_Exercise description_:
Set down exactly the lines from the one containing "ATOM 314 C C" through the last line of the records below, both included, and nothing else.

[Supplied records — start]

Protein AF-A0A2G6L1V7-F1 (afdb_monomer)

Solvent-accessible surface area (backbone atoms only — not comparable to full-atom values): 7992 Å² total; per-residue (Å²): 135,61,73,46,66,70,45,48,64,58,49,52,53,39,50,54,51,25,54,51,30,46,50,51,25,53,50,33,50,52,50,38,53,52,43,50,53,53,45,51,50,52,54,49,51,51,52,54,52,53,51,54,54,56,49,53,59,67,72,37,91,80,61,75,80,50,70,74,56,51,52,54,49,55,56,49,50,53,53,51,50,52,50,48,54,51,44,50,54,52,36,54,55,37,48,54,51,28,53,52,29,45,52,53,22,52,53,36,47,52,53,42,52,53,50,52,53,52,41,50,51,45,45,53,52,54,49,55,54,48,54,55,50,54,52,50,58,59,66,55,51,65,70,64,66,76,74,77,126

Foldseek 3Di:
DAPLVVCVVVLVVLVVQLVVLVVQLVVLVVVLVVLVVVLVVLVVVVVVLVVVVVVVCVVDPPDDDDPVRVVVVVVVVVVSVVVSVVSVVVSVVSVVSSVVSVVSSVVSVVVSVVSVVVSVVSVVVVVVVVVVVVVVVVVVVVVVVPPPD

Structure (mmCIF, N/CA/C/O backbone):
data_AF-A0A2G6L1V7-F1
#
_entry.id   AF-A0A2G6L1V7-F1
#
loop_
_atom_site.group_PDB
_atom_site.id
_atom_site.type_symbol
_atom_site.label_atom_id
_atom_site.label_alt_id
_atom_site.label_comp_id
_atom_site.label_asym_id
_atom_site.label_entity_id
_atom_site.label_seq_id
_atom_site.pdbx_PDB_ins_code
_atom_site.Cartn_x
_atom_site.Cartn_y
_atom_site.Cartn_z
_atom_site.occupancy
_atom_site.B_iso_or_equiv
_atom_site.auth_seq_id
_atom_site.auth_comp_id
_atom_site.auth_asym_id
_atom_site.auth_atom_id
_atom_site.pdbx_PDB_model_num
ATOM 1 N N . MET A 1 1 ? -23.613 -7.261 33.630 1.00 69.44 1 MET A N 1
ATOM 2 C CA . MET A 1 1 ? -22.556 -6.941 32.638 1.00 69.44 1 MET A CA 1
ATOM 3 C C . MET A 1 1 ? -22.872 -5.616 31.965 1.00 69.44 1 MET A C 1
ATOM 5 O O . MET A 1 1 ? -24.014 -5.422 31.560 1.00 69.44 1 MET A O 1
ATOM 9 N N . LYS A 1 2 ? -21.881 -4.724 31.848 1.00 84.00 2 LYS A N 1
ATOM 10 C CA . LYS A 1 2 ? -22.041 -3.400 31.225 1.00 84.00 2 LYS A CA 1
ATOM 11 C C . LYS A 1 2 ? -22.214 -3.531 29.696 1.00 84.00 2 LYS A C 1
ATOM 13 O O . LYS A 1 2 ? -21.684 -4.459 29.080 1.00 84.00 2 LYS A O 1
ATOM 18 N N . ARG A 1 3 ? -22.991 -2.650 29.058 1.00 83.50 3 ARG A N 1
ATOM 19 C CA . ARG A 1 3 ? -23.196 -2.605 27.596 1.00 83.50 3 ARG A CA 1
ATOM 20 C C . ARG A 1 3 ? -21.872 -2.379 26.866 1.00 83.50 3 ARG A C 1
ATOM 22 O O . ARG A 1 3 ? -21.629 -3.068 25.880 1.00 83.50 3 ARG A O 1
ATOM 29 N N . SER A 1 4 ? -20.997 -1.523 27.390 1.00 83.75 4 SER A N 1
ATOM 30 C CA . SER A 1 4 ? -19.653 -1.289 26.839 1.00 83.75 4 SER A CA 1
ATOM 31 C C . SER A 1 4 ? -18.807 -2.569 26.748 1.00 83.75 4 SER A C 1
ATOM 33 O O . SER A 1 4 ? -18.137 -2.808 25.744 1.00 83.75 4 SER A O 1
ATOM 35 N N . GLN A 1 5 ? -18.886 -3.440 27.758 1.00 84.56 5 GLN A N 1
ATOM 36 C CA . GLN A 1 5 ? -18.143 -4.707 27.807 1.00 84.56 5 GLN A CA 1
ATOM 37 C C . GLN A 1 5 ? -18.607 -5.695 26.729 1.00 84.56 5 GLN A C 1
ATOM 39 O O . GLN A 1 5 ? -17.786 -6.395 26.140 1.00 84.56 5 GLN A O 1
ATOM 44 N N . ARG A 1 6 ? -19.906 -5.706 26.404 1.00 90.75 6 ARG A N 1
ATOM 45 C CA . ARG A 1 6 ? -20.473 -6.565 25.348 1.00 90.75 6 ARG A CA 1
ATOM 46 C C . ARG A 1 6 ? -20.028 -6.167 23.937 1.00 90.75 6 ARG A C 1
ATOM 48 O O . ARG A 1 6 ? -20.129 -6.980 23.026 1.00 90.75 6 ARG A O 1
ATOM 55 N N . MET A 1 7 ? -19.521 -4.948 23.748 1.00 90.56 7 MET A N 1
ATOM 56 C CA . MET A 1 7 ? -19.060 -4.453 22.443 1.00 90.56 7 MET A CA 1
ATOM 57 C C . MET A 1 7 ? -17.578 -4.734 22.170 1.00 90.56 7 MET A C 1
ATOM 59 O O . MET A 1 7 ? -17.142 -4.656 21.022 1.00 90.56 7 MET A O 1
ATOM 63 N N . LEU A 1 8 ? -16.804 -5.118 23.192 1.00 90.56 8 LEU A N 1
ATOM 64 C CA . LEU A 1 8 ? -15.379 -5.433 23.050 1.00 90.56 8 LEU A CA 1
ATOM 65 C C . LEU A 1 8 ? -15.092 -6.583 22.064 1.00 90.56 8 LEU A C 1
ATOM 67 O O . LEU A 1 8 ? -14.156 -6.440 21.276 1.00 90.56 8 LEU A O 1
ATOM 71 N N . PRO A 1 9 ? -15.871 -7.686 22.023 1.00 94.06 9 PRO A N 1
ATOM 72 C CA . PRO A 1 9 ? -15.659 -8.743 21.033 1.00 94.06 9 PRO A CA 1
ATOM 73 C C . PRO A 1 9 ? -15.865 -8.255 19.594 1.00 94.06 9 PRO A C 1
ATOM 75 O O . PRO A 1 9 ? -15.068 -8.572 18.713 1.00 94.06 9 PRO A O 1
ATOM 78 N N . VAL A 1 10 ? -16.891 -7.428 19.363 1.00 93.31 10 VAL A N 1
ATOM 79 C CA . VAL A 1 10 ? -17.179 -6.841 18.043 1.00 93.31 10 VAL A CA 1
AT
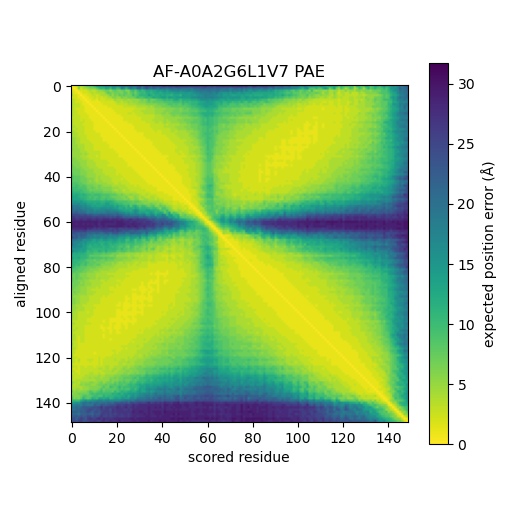OM 80 C C . VAL A 1 10 ? -16.058 -5.894 17.621 1.00 93.31 10 VAL A C 1
ATOM 82 O O . VAL A 1 10 ? -15.602 -5.947 16.481 1.00 93.31 10 VAL A O 1
ATOM 85 N N . ARG A 1 11 ? -15.558 -5.075 18.554 1.00 95.00 11 ARG A N 1
ATOM 86 C CA . ARG A 1 11 ? -14.394 -4.211 18.328 1.00 95.00 11 ARG A CA 1
ATOM 87 C C . ARG A 1 11 ? -13.166 -5.014 17.927 1.00 95.00 11 ARG A C 1
ATOM 89 O O . ARG A 1 11 ? -12.536 -4.684 16.930 1.00 95.00 11 ARG A O 1
ATOM 96 N N . LYS A 1 12 ? -12.863 -6.091 18.654 1.00 95.44 12 LYS A N 1
ATOM 97 C CA . LYS A 1 12 ? -11.722 -6.964 18.354 1.00 95.44 12 LYS A CA 1
ATOM 98 C C . LYS A 1 12 ? -11.829 -7.581 16.957 1.00 95.44 12 LYS A C 1
ATOM 100 O O . LYS A 1 12 ? -10.835 -7.630 16.240 1.00 95.44 12 LYS A O 1
ATOM 105 N N . LEU A 1 13 ? -1
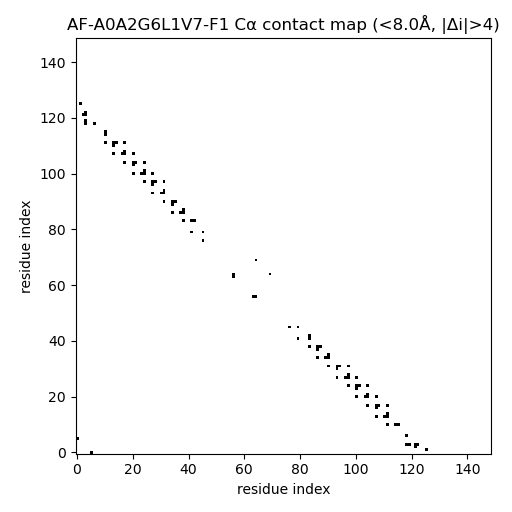3.026 -8.005 16.549 1.00 95.06 13 LEU A N 1
ATOM 106 C CA . LEU A 1 13 ? -13.261 -8.513 15.196 1.00 95.06 13 LEU A CA 1
ATOM 107 C C . LEU A 1 13 ? -13.003 -7.430 14.135 1.00 95.06 13 LEU A C 1
ATOM 109 O O . LEU A 1 13 ? -12.334 -7.690 13.137 1.00 95.06 13 LEU A O 1
ATOM 113 N N . LYS A 1 14 ? -13.485 -6.204 14.367 1.00 93.50 14 LYS A N 1
ATOM 114 C CA . LYS A 1 14 ? -13.268 -5.068 13.457 1.00 93.50 14 LYS A CA 1
ATOM 115 C C . LYS A 1 14 ? -11.807 -4.630 13.391 1.00 93.50 14 LYS A C 1
ATOM 117 O O . LYS A 1 14 ? -11.333 -4.270 12.320 1.00 93.50 14 LYS A O 1
ATOM 122 N N . GLU A 1 15 ? -11.080 -4.720 14.499 1.00 96.50 15 GLU A N 1
ATOM 123 C CA . GLU A 1 15 ? -9.638 -4.476 14.538 1.00 96.50 15 GLU A CA 1
ATOM 124 C C . GLU A 1 15 ? -8.865 -5.527 13.726 1.00 96.50 15 GLU A C 1
ATOM 126 O O . GLU A 1 15 ? -7.959 -5.191 12.969 1.00 96.50 15 GLU A O 1
ATOM 131 N N . GLN A 1 16 ? -9.231 -6.808 13.830 1.00 96.81 16 GLN A N 1
ATOM 132 C CA . GLN A 1 16 ? -8.621 -7.867 13.017 1.00 96.81 16 GLN A CA 1
ATOM 133 C C . GLN A 1 16 ? -8.900 -7.681 11.518 1.00 96.81 16 GLN A C 1
ATOM 135 O O . GLN A 1 16 ? -8.011 -7.894 10.688 1.00 96.81 16 GLN A O 1
ATOM 140 N N . GLU A 1 17 ? -10.118 -7.264 11.171 1.00 94.94 17 GLU A N 1
ATOM 141 C CA . GLU A 1 17 ? -10.510 -6.928 9.802 1.00 94.94 17 GLU A CA 1
ATOM 142 C C . GLU A 1 17 ? -9.681 -5.749 9.258 1.00 94.94 17 GLU A C 1
ATOM 144 O O . GLU A 1 17 ? -9.076 -5.868 8.191 1.00 94.94 17 GLU A O 1
ATOM 149 N N . GLU A 1 18 ? -9.568 -4.653 10.016 1.00 97.50 18 GLU A N 1
ATOM 150 C CA . GLU A 1 18 ? -8.740 -3.492 9.662 1.00 97.50 18 GLU A CA 1
ATOM 151 C C . GLU A 1 18 ? -7.276 -3.889 9.445 1.00 97.50 18 GLU A C 1
ATOM 153 O O . GLU A 1 18 ? -6.722 -3.593 8.385 1.00 97.50 18 GLU A O 1
ATOM 158 N N . ARG A 1 19 ? -6.685 -4.666 10.364 1.00 97.44 19 ARG A N 1
ATOM 159 C CA . ARG A 1 19 ? -5.301 -5.155 10.239 1.00 97.44 19 ARG A CA 1
ATOM 160 C C . ARG A 1 19 ? -5.102 -6.016 8.997 1.00 97.44 19 ARG A C 1
ATOM 162 O O . ARG A 1 19 ? -4.035 -5.988 8.382 1.00 97.44 19 ARG A O 1
ATOM 169 N N . THR A 1 20 ? -6.111 -6.796 8.620 1.00 97.88 20 THR A N 1
ATOM 170 C CA . THR A 1 20 ? -6.066 -7.621 7.408 1.00 97.88 20 THR A CA 1
ATOM 171 C C . THR A 1 20 ? -6.035 -6.746 6.158 1.00 97.88 20 THR A C 1
ATOM 173 O O . THR A 1 20 ? -5.211 -6.977 5.271 1.00 97.88 20 THR A O 1
ATOM 176 N N . PHE A 1 21 ? -6.874 -5.710 6.093 1.00 97.50 21 PHE A N 1
ATOM 177 C CA . PHE A 1 21 ? -6.852 -4.754 4.985 1.00 97.50 21 PHE A CA 1
ATOM 178 C C . PHE A 1 21 ? -5.577 -3.906 4.965 1.00 97.50 21 PHE A C 1
ATOM 180 O O . PHE A 1 21 ? -5.026 -3.690 3.889 1.00 97.50 21 PHE A O 1
ATOM 187 N N . ALA A 1 22 ? -5.050 -3.514 6.127 1.00 97.75 22 ALA A N 1
ATOM 188 C CA . ALA A 1 22 ? -3.784 -2.793 6.236 1.00 97.75 22 ALA A CA 1
ATOM 189 C C . ALA A 1 22 ? -2.617 -3.604 5.648 1.00 97.75 22 ALA A C 1
ATOM 191 O O . ALA A 1 22 ? -1.822 -3.079 4.871 1.00 97.75 22 ALA A O 1
ATOM 192 N N . ARG A 1 23 ? -2.548 -4.912 5.943 1.00 98.19 23 ARG A N 1
ATOM 193 C CA . ARG A 1 23 ? -1.544 -5.817 5.353 1.00 98.19 23 ARG A CA 1
ATOM 194 C C . ARG A 1 23 ? -1.684 -5.927 3.836 1.00 98.19 23 ARG A C 1
ATOM 196 O O . ARG A 1 23 ? -0.681 -5.853 3.134 1.00 98.19 23 ARG A O 1
ATOM 203 N N . LYS A 1 24 ? -2.913 -6.073 3.327 1.00 97.56 24 LYS A N 1
ATOM 204 C CA . LYS A 1 24 ? -3.176 -6.118 1.877 1.00 97.56 24 LYS A CA 1
ATOM 205 C C . LYS A 1 24 ? -2.768 -4.816 1.187 1.00 97.56 24 LYS A C 1
ATOM 207 O O . LYS A 1 24 ? -2.165 -4.862 0.121 1.00 97.56 24 LYS A O 1
ATOM 212 N N . PHE A 1 25 ? -3.063 -3.673 1.804 1.00 98.31 25 PHE A N 1
ATOM 213 C CA . PHE A 1 25 ? -2.659 -2.364 1.300 1.00 98.31 25 PHE A CA 1
ATOM 214 C C . PHE A 1 25 ? -1.132 -2.224 1.251 1.00 98.31 25 PHE A C 1
ATOM 216 O O . PHE A 1 25 ? -0.594 -1.876 0.203 1.00 98.31 25 PHE A O 1
ATOM 223 N N . ALA A 1 26 ? -0.429 -2.587 2.329 1.00 98.12 26 ALA A N 1
ATOM 224 C CA . ALA A 1 26 ? 1.033 -2.567 2.366 1.00 98.12 26 ALA A CA 1
ATOM 225 C C . ALA A 1 26 ? 1.657 -3.489 1.301 1.00 98.12 26 ALA A C 1
ATOM 227 O O . ALA A 1 26 ? 2.584 -3.092 0.599 1.00 98.12 26 ALA A O 1
ATOM 228 N N . GLN A 1 27 ? 1.111 -4.696 1.123 1.00 98.06 27 GLN A N 1
ATOM 229 C CA . GLN A 1 27 ? 1.568 -5.626 0.090 1.00 98.06 27 GLN A CA 1
ATOM 230 C C . GLN A 1 27 ? 1.344 -5.067 -1.323 1.00 98.06 27 GLN A C 1
ATOM 232 O O . GLN A 1 27 ? 2.239 -5.149 -2.160 1.00 98.06 27 GLN A O 1
ATOM 237 N N . ALA A 1 28 ? 0.174 -4.482 -1.597 1.00 97.88 28 ALA A N 1
ATOM 238 C CA . ALA A 1 28 ? -0.105 -3.853 -2.886 1.00 97
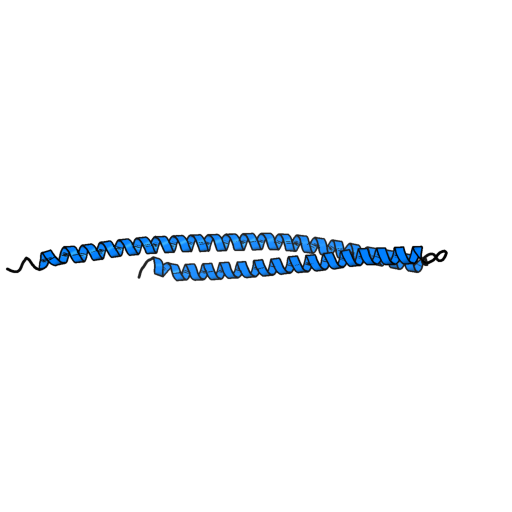.88 28 ALA A CA 1
ATOM 239 C C . ALA A 1 28 ? 0.841 -2.671 -3.153 1.00 97.88 28 ALA A C 1
ATOM 241 O O . ALA A 1 28 ? 1.291 -2.487 -4.281 1.00 97.88 28 ALA A O 1
ATOM 242 N N . GLN A 1 29 ? 1.184 -1.902 -2.116 1.00 98.31 29 GLN A N 1
ATOM 243 C CA . GLN A 1 29 ? 2.112 -0.780 -2.228 1.00 98.31 29 GLN A CA 1
ATOM 244 C C . GLN A 1 29 ? 3.520 -1.263 -2.581 1.00 98.31 29 GLN A C 1
ATOM 246 O O . GLN A 1 29 ? 4.141 -0.718 -3.490 1.00 98.31 29 GLN A O 1
ATOM 251 N N . GLN A 1 30 ? 3.993 -2.319 -1.913 1.00 98.31 30 GLN A N 1
ATOM 252 C CA . GLN A 1 30 ? 5.277 -2.941 -2.224 1.00 98.31 30 GLN A CA 1
ATOM 253 C C . GLN A 1 30 ? 5.317 -3.475 -3.662 1.00 98.31 30 GLN A C 1
ATOM 255 O O . GLN A 1 30 ? 6.320 -3.291 -4.342 1.00 98.31 30 GLN A O 1
ATOM 260 N N . GLN A 1 31 ? 4.236 -4.100 -4.138 1.00 97.56 31 GLN A N 1
ATOM 261 C CA . GLN A 1 31 ? 4.163 -4.589 -5.518 1.00 97.56 31 GLN A CA 1
ATOM 262 C C . GLN A 1 31 ? 4.273 -3.444 -6.526 1.00 97.56 31 GLN A C 1
ATOM 264 O O . GLN A 1 31 ? 5.086 -3.526 -7.435 1.00 97.56 31 GLN A O 1
ATOM 269 N N . VAL A 1 32 ? 3.513 -2.358 -6.349 1.00 98.44 32 VAL A N 1
ATOM 270 C CA . VAL A 1 32 ? 3.603 -1.183 -7.235 1.00 98.44 32 VAL A CA 1
ATOM 271 C C . VAL A 1 32 ? 5.025 -0.626 -7.275 1.00 98.44 32 VAL A C 1
ATOM 273 O O . VAL A 1 32 ? 5.524 -0.309 -8.349 1.00 98.44 32 VAL A O 1
ATOM 276 N N . GLU A 1 33 ? 5.687 -0.530 -6.124 1.00 98.25 33 GLU A N 1
ATOM 277 C CA . GLU A 1 33 ? 7.063 -0.036 -6.052 1.00 98.25 33 GLU A CA 1
ATOM 278 C C . GLU A 1 33 ? 8.046 -0.954 -6.796 1.00 98.25 33 GLU A C 1
ATOM 280 O O . GLU A 1 33 ? 8.891 -0.476 -7.549 1.00 98.25 33 GLU A O 1
ATOM 285 N N . GLN A 1 34 ? 7.893 -2.273 -6.659 1.00 97.75 34 GLN A N 1
ATOM 286 C CA . GLN A 1 34 ? 8.698 -3.253 -7.395 1.00 97.75 34 GLN A CA 1
ATOM 287 C C . GLN A 1 34 ? 8.506 -3.129 -8.912 1.00 97.75 34 GLN A C 1
ATOM 289 O O . GLN A 1 34 ? 9.492 -3.065 -9.645 1.00 97.75 34 GLN A O 1
ATOM 294 N N . GLU A 1 35 ? 7.260 -3.022 -9.386 1.00 97.31 35 GLU A N 1
ATOM 295 C CA . GLU A 1 35 ? 6.989 -2.860 -10.821 1.00 97.31 35 GLU A CA 1
ATOM 296 C C . GLU A 1 35 ? 7.551 -1.531 -11.363 1.00 97.31 35 GLU A C 1
ATOM 298 O O . GLU A 1 35 ? 8.044 -1.483 -12.491 1.00 97.31 35 GLU A O 1
ATOM 303 N N . LYS A 1 36 ? 7.523 -0.449 -10.566 1.00 98.12 36 LYS A N 1
ATOM 304 C CA . LYS A 1 36 ? 8.133 0.845 -10.931 1.00 98.12 36 LYS A CA 1
ATOM 305 C C . LYS A 1 36 ? 9.645 0.747 -11.065 1.00 98.12 36 LYS A C 1
ATOM 307 O O . LYS A 1 36 ? 10.210 1.277 -12.020 1.00 98.12 36 LYS A O 1
ATOM 312 N N . GLN A 1 37 ? 10.297 0.055 -10.135 1.00 98.00 37 GLN A N 1
ATOM 313 C CA . GLN A 1 37 ? 11.739 -0.180 -10.192 1.00 98.00 37 GLN A CA 1
ATOM 314 C C . GLN A 1 37 ? 12.119 -1.010 -11.420 1.00 98.00 37 GLN A C 1
ATOM 316 O O . GLN A 1 37 ? 13.075 -0.671 -12.117 1.00 98.00 37 GLN A O 1
ATOM 321 N N . GLN A 1 38 ? 11.345 -2.053 -11.728 1.00 96.50 38 GLN A N 1
ATOM 322 C CA . GLN A 1 38 ? 11.561 -2.876 -12.915 1.00 96.50 38 GLN A CA 1
ATOM 323 C C . GLN A 1 38 ? 11.377 -2.076 -14.209 1.00 96.50 38 GLN A C 1
ATOM 325 O O . GLN A 1 38 ? 12.223 -2.157 -15.099 1.00 96.50 38 GLN A O 1
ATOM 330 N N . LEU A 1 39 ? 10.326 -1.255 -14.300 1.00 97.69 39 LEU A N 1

[Supplied records — finish]

_Your solution_:
ATOM 314 C C . GLN A 1 37 ? 12.119 -1.010 -11.420 1.00 98.00 37 GLN A C 1
ATOM 316 O O . GLN A 1 37 ? 13.075 -0.671 -12.117 1.00 98.00 37 GLN A O 1
ATOM 321 N N . GLN A 1 38 ? 11.345 -2.053 -11.728 1.00 96.50 38 GLN A N 1
ATOM 322 C CA . GLN A 1 38 ? 11.561 -2.876 -12.915 1.00 96.50 38 GLN A CA 1
ATOM 323 C C . GLN A 1 38 ? 11.377 -2.076 -14.209 1.00 96.50 38 GLN A C 1
ATOM 325 O O . GLN A 1 38 ? 12.223 -2.157 -15.099 1.00 96.50 38 GLN A O 1
ATOM 330 N N . LEU A 1 39 ? 10.326 -1.255 -14.300 1.00 97.69 39 LEU A N 1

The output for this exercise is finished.